This past Friday, reps for Caerus Group and Quality Capital filed plans for a 14-story, 70,000-square-foot retail-and-office building at 827 Broadway, as The Real Deal reported.
Per the article:
Retail will span the first three floors of the building, with the remaining 11 floors devoted to office space. The plans call for terraces on the fourth floor and roof — an amenity many landlords in the Midtown South market consider a necessity in order to attract tenants.
According to DOB records, there were plans filed in December for a "10-story vertical enlargement ... to existing 4-story building." Now there are just plans for a new building.
So apparently this means the two existing four-story buildings between 12th Street and 13th Street will be demolished. There aren't any demo permits on file yet.
Quality Capital and Caerus Group bought 827-829 and 831 Broadway last summer for $60 million. The deal reportedly included 30,000 square feet of air rights.
Antiques mogul Howard Kaplan previously owned the buildings for 35 years.

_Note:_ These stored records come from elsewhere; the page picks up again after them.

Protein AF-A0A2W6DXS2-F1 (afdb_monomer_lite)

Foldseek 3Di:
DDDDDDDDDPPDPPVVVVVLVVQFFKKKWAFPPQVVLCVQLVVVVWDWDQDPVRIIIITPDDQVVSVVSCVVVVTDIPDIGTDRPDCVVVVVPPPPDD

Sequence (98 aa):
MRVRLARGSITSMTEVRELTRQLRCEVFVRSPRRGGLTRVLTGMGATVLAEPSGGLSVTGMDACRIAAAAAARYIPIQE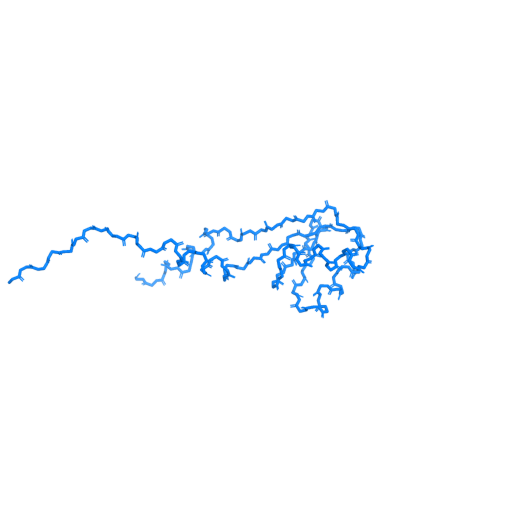LTPRIASLQDAYLETSQTQ

Radius of gyration: 19.59 Å; chains: 1; bounding box: 57×28×50 Å

pLDDT: mean 73.82, std 23.17, range [30.92, 96.75]

Secondary structure (DSSP, 8-state):
-PPP--------TTHHHHHHHHS-EEEEEE-TTHHHHHHHHHHTT-EEEE-TTS-EEEESS-HHHHHHHHHTTT---SEEEEEE--TTTTTTTSSS--

Structure (mmCIF, N/CA/C/O backbone):
data_AF-A0A2W6DXS2-F1
#
_entry.id   AF-A0A2W6DXS2-F1
#
loop_
_atom_site.group_PDB
_atom_site.id
_atom_site.type_symbol
_atom_site.label_atom_id
_atom_site.label_alt_id
_atom_site.label_comp_id
_atom_site.label_asym_id
_atom_site.label_entity_id
_atom_site.label_seq_id
_atom_site.pdbx_PDB_ins_code
_atom_site.Cartn_x
_atom_site.Cartn_y
_atom_site.Cartn_z
_atom_site.occupancy
_atom_site.B_iso_or_equiv
_atom_site.auth_seq_id
_atom_site.auth_comp_id
_atom_site.auth_asym_id
_atom_site.auth_atom_id
_atom_site.pdbx_PDB_model_num
ATOM 1 N N . MET A 1 1 ? -46.025 0.648 39.843 1.00 40.44 1 MET A N 1
ATOM 2 C CA . MET A 1 1 ? -45.108 -0.485 39.579 1.00 40.44 1 MET A CA 1
ATOM 3 C C . MET A 1 1 ? -43.776 0.096 39.112 1.00 40.44 1 MET A C 1
ATOM 5 O O . MET A 1 1 ? -43.792 0.897 38.191 1.00 40.44 1 MET A O 1
ATOM 9 N N . ARG A 1 2 ? -42.661 -0.169 39.809 1.00 30.92 2 ARG A N 1
ATOM 10 C CA . ARG A 1 2 ? -41.335 0.416 39.509 1.00 30.92 2 ARG A CA 1
ATOM 11 C C . ARG A 1 2 ? -40.604 -0.449 38.476 1.00 30.92 2 ARG A C 1
ATOM 13 O O . ARG A 1 2 ? -40.493 -1.650 38.701 1.00 30.92 2 ARG A O 1
ATOM 20 N N . VAL A 1 3 ? -40.073 0.141 37.402 1.00 36.66 3 VAL A N 1
ATOM 21 C CA . VAL A 1 3 ? -39.137 -0.537 36.486 1.00 36.66 3 VAL A CA 1
ATOM 22 C C . VAL A 1 3 ? -37.709 -0.227 36.930 1.00 36.66 3 VAL A C 1
ATOM 24 O O . VAL A 1 3 ? -37.331 0.928 37.109 1.00 36.66 3 VAL A O 1
ATOM 27 N N . ARG A 1 4 ? -36.941 -1.290 37.170 1.00 44.75 4 ARG A N 1
ATOM 28 C CA . ARG A 1 4 ? -35.536 -1.275 37.579 1.00 44.75 4 ARG A CA 1
ATOM 29 C C . ARG A 1 4 ? -34.681 -1.417 36.319 1.00 44.75 4 ARG A C 1
ATOM 31 O O . ARG A 1 4 ? -34.781 -2.439 35.649 1.00 44.75 4 ARG A O 1
ATOM 38 N N . LEU A 1 5 ? -33.841 -0.430 36.013 1.00 50.66 5 LEU A N 1
ATOM 39 C CA . LEU A 1 5 ? -32.818 -0.563 34.973 1.00 50.66 5 LEU A CA 1
ATOM 40 C C . LEU A 1 5 ? -31.665 -1.399 35.541 1.00 50.66 5 LEU A C 1
ATOM 42 O O . LEU A 1 5 ? -30.972 -0.980 36.470 1.00 50.66 5 LEU A O 1
ATOM 46 N N . ALA A 1 6 ? -31.527 -2.623 35.034 1.00 37.38 6 ALA A N 1
ATOM 47 C CA . ALA A 1 6 ? -30.422 -3.510 35.356 1.00 37.38 6 ALA A CA 1
ATOM 48 C C . ALA A 1 6 ? -29.137 -3.001 34.688 1.00 37.38 6 ALA A C 1
ATOM 50 O O . ALA A 1 6 ? -29.133 -2.612 33.521 1.00 37.38 6 ALA A O 1
ATOM 51 N N . ARG A 1 7 ? -28.046 -2.993 35.458 1.00 42.91 7 ARG A N 1
ATOM 52 C CA . ARG A 1 7 ? -26.707 -2.653 34.983 1.00 42.91 7 ARG A CA 1
ATOM 53 C C . ARG A 1 7 ? -26.196 -3.713 34.012 1.00 42.91 7 ARG A C 1
ATOM 55 O O . ARG A 1 7 ? -26.154 -4.880 34.374 1.00 42.91 7 ARG A O 1
ATOM 62 N N . GLY A 1 8 ? -25.683 -3.239 32.880 1.00 50.22 8 GLY A N 1
ATOM 63 C CA . GLY A 1 8 ? -24.567 -3.842 32.159 1.00 50.22 8 GLY A CA 1
ATOM 64 C C . GLY A 1 8 ? -24.865 -5.140 31.417 1.00 50.22 8 GLY A C 1
ATOM 65 O O . GLY A 1 8 ? -24.844 -6.218 31.995 1.00 50.22 8 GLY A O 1
ATOM 66 N N . SER A 1 9 ? -24.944 -5.041 30.096 1.00 44.78 9 SER A N 1
ATOM 67 C CA . SER A 1 9 ? -24.450 -6.104 29.225 1.00 44.78 9 SER A CA 1
ATOM 68 C C . SER A 1 9 ? -23.959 -5.475 27.927 1.00 44.78 9 SER A C 1
ATOM 70 O O . SER A 1 9 ? -24.721 -5.261 26.987 1.00 44.78 9 SER A O 1
ATOM 72 N N . ILE A 1 10 ? -22.666 -5.137 27.900 1.00 50.28 10 ILE A N 1
ATOM 73 C CA . ILE A 1 10 ? -21.933 -4.967 26.645 1.00 50.28 10 ILE A CA 1
ATOM 74 C C . ILE A 1 10 ? -21.907 -6.359 26.024 1.00 50.28 10 ILE A C 1
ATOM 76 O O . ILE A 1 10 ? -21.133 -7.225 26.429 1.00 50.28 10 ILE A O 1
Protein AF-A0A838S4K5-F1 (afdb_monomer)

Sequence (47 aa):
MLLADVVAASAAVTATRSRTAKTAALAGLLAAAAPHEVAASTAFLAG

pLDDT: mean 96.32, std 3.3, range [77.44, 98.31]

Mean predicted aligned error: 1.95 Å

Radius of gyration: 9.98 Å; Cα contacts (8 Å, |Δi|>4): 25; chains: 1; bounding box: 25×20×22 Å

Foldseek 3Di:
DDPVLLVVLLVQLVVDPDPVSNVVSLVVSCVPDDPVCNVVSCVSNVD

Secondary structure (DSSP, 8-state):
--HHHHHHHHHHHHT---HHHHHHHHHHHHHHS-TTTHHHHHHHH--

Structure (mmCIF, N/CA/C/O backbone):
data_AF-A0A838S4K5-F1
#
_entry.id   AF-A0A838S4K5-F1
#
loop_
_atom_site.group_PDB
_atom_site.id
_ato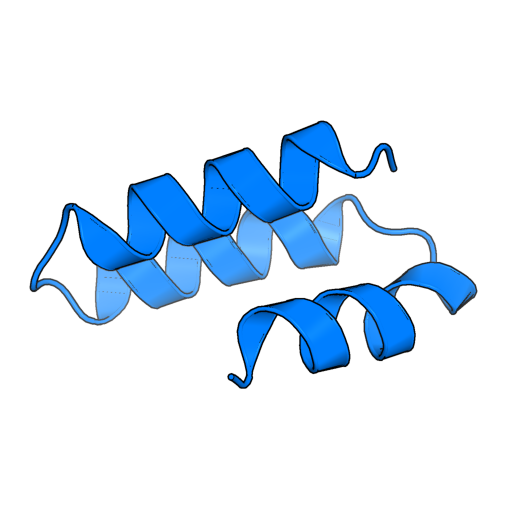m_site.type_symbol
_atom_site.label_atom_id
_atom_site.label_alt_id
_atom_site.label_comp_id
_atom_site.label_asym_id
_atom_site.label_entity_id
_atom_site.label_seq_id
_atom_site.pdbx_PDB_ins_code
_atom_site.Cartn_x
_atom_site.Cartn_y
_atom_site.Cartn_z
_atom_site.occupancy
_atom_site.B_iso_or_equiv
_atom_site.auth_seq_id
_atom_site.auth_comp_id
_atom_site.auth_asym_id
_atom_site.auth_atom_id
_atom_site.pdbx_PDB_model_num
ATOM 1 N N . MET A 1 1 ? 3.578 -9.632 -7.215 1.00 88.62 1 MET A N 1
ATOM 2 C CA . MET A 1 1 ? 2.245 -9.003 -7.103 1.00 88.62 1 MET A CA 1
ATOM 3 C C . MET A 1 1 ? 1.968 -8.137 -8.333 1.00 88.62 1 MET A C 1
ATOM 5 O O . MET A 1 1 ? 2.918 -7.649 -8.936 1.00 88.62 1 MET A O 1
ATOM 9 N N . LEU A 1 2 ? 0.709 -7.950 -8.742 1.00 94.62 2 LEU A N 1
ATOM 10 C CA . LEU A 1 2 ? 0.356 -7.073 -9.867 1.00 94.62 2 LEU A CA 1
ATOM 11 C C . LEU A 1 2 ? 0.027 -5.653 -9.383 1.00 94.62 2 LEU A C 1
ATOM 13 O O . LEU A 1 2 ? -0.404 -5.446 -8.252 1.00 94.62 2 LEU A O 1
ATOM 17 N N . LEU A 1 3 ? 0.148 -4.658 -10.271 1.00 93.88 3 LEU A N 1
ATOM 18 C CA . LEU A 1 3 ? -0.270 -3.279 -9.972 1.00 93.88 3 LEU A CA 1
ATOM 19 C C . LEU A 1 3 ? -1.754 -3.200 -9.567 1.00 93.88 3 LEU A C 1
ATOM 21 O O . LEU A 1 3 ? -2.123 -2.389 -8.721 1.00 93.88 3 LEU A O 1
ATOM 25 N N . ALA A 1 4 ? -2.595 -4.068 -10.138 1.00 97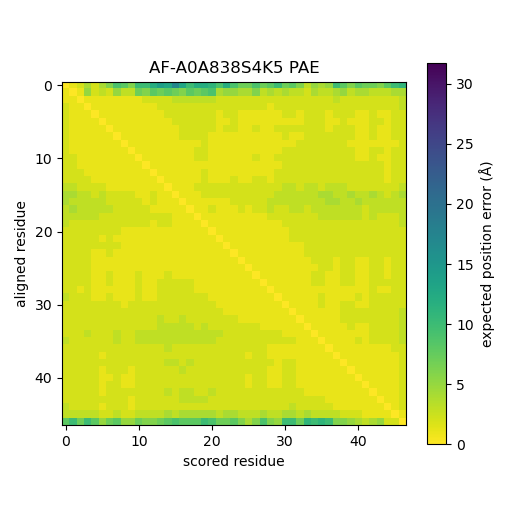.00 4 ALA A N 1
ATOM 26 C CA . ALA A 1 4 ? -4.015 -4.153 -9.810 1.00 97.00 4 ALA A CA 1
ATOM 27 C C . ALA A 1 4 ? -4.269 -4.427 -8.316 1.00 97.00 4 ALA A C 1
ATOM 29 O O . ALA A 1 4 ? -5.215 -3.876 -7.759 1.00 97.00 4 ALA A O 1
ATOM 30 N N . ASP A 1 5 ? -3.402 -5.199 -7.655 1.00 96.94 5 ASP A N 1
ATOM 31 C CA . ASP A 1 5 ? -3.535 -5.521 -6.230 1.00 96.94 5 ASP A CA 1
ATOM 32 C C . ASP A 1 5 ? -3.286 -4.278 -5.357 1.00 96.94 5 ASP A C 1
ATOM 34 O O . ASP A 1 5 ? -4.032 -3.999 -4.417 1.00 96.94 5 ASP A O 1
ATOM 38 N N . VAL A 1 6 ? -2.284 -3.467 -5.720 1.00 96.88 6 VAL A N 1
ATOM 39 C CA . VAL A 1 6 ? -1.975 -2.191 -5.050 1.00 96.88 6 VAL A CA 1
ATOM 40 C C . VAL A 1 6 ? -3.122 -1.193 -5.230 1.00 96.88 6 VAL A C 1
ATOM 42 O O . VAL A 1 6 ? -3.541 -0.540 -4.272 1.00 96.88 6 VAL A O 1
ATOM 45 N N . VAL A 1 7 ? -3.676 -1.100 -6.443 1.00 97.44 7 VAL A N 1
ATOM 46 C CA . VAL A 1 7 ? -4.826 -0.232 -6.741 1.00 97.44 7 VAL A CA 1
ATOM 47 C C . VAL A 1 7 ? -6.065 -0.675 -5.961 1.00 97.44 7 VAL A C 1
ATOM 49 O O . VAL A 1 7 ? -6.755 0.164 -5.381 1.00 97.44 7 VAL A O 1
ATOM 52 N N . ALA A 1 8 ? -6.329 -1.981 -5.886 1.00 97.75 8 ALA A N 1
ATOM 53 C CA . ALA A 1 8 ? -7.438 -2.523 -5.108 1.00 97.75 8 ALA A CA 1
ATOM 54 C C . ALA A 1 8 ? -7.292 -2.205 -3.610 1.00 97.75 8 ALA A C 1
ATOM 56 O O . ALA A 1 8 ? -8.255 -1.764 -2.977 1.00 97.75 8 ALA A O 1
ATOM 57 N N . ALA A 1 9 ? -6.086 -2.352 -3.050 1.00 97.44 9 ALA A N 1
ATOM 58 C CA . ALA A 1 9 ? -5.807 -1.978 -1.666 1.00 97.44 9 ALA A CA 1
ATOM 59 C C . ALA A 1 9 ? -6.010 -0.472 -1.419 1.00 97.44 9 ALA A C 1
ATOM 61 O O . ALA A 1 9 ? -6.649 -0.094 -0.435 1.00 97.44 9 ALA A O 1
ATOM 62 N N . SER A 1 10 ? -5.542 0.390 -2.328 1.00 97.56 10 SER A N 1
ATOM 63 C CA . SER A 1 10 ? -5.760 1.843 -2.255 1.00 97.56 10 SER A CA 1
ATOM 64 C C . SER A 1 10 ? -7.252 2.210 -2.276 1.00 97.56 10 SER A C 1
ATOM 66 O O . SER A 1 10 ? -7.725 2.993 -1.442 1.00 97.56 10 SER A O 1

Here's some history of the buildings:
Italiante commercial building built by tobacconist Pierre Lorillard III (1796-1867) on property owned by the family until 1940. Lorillard was grandson of Pierre Abraham Lorillard (1742–1776), founder of the American tobacco industry with 1760 launch of P. Lorillard & Co. In 1867, No. 827 was shop of cabinetmaker Alexander Roux (1813-1886). From 1980s until 2008 was a club, La Belle Epoque.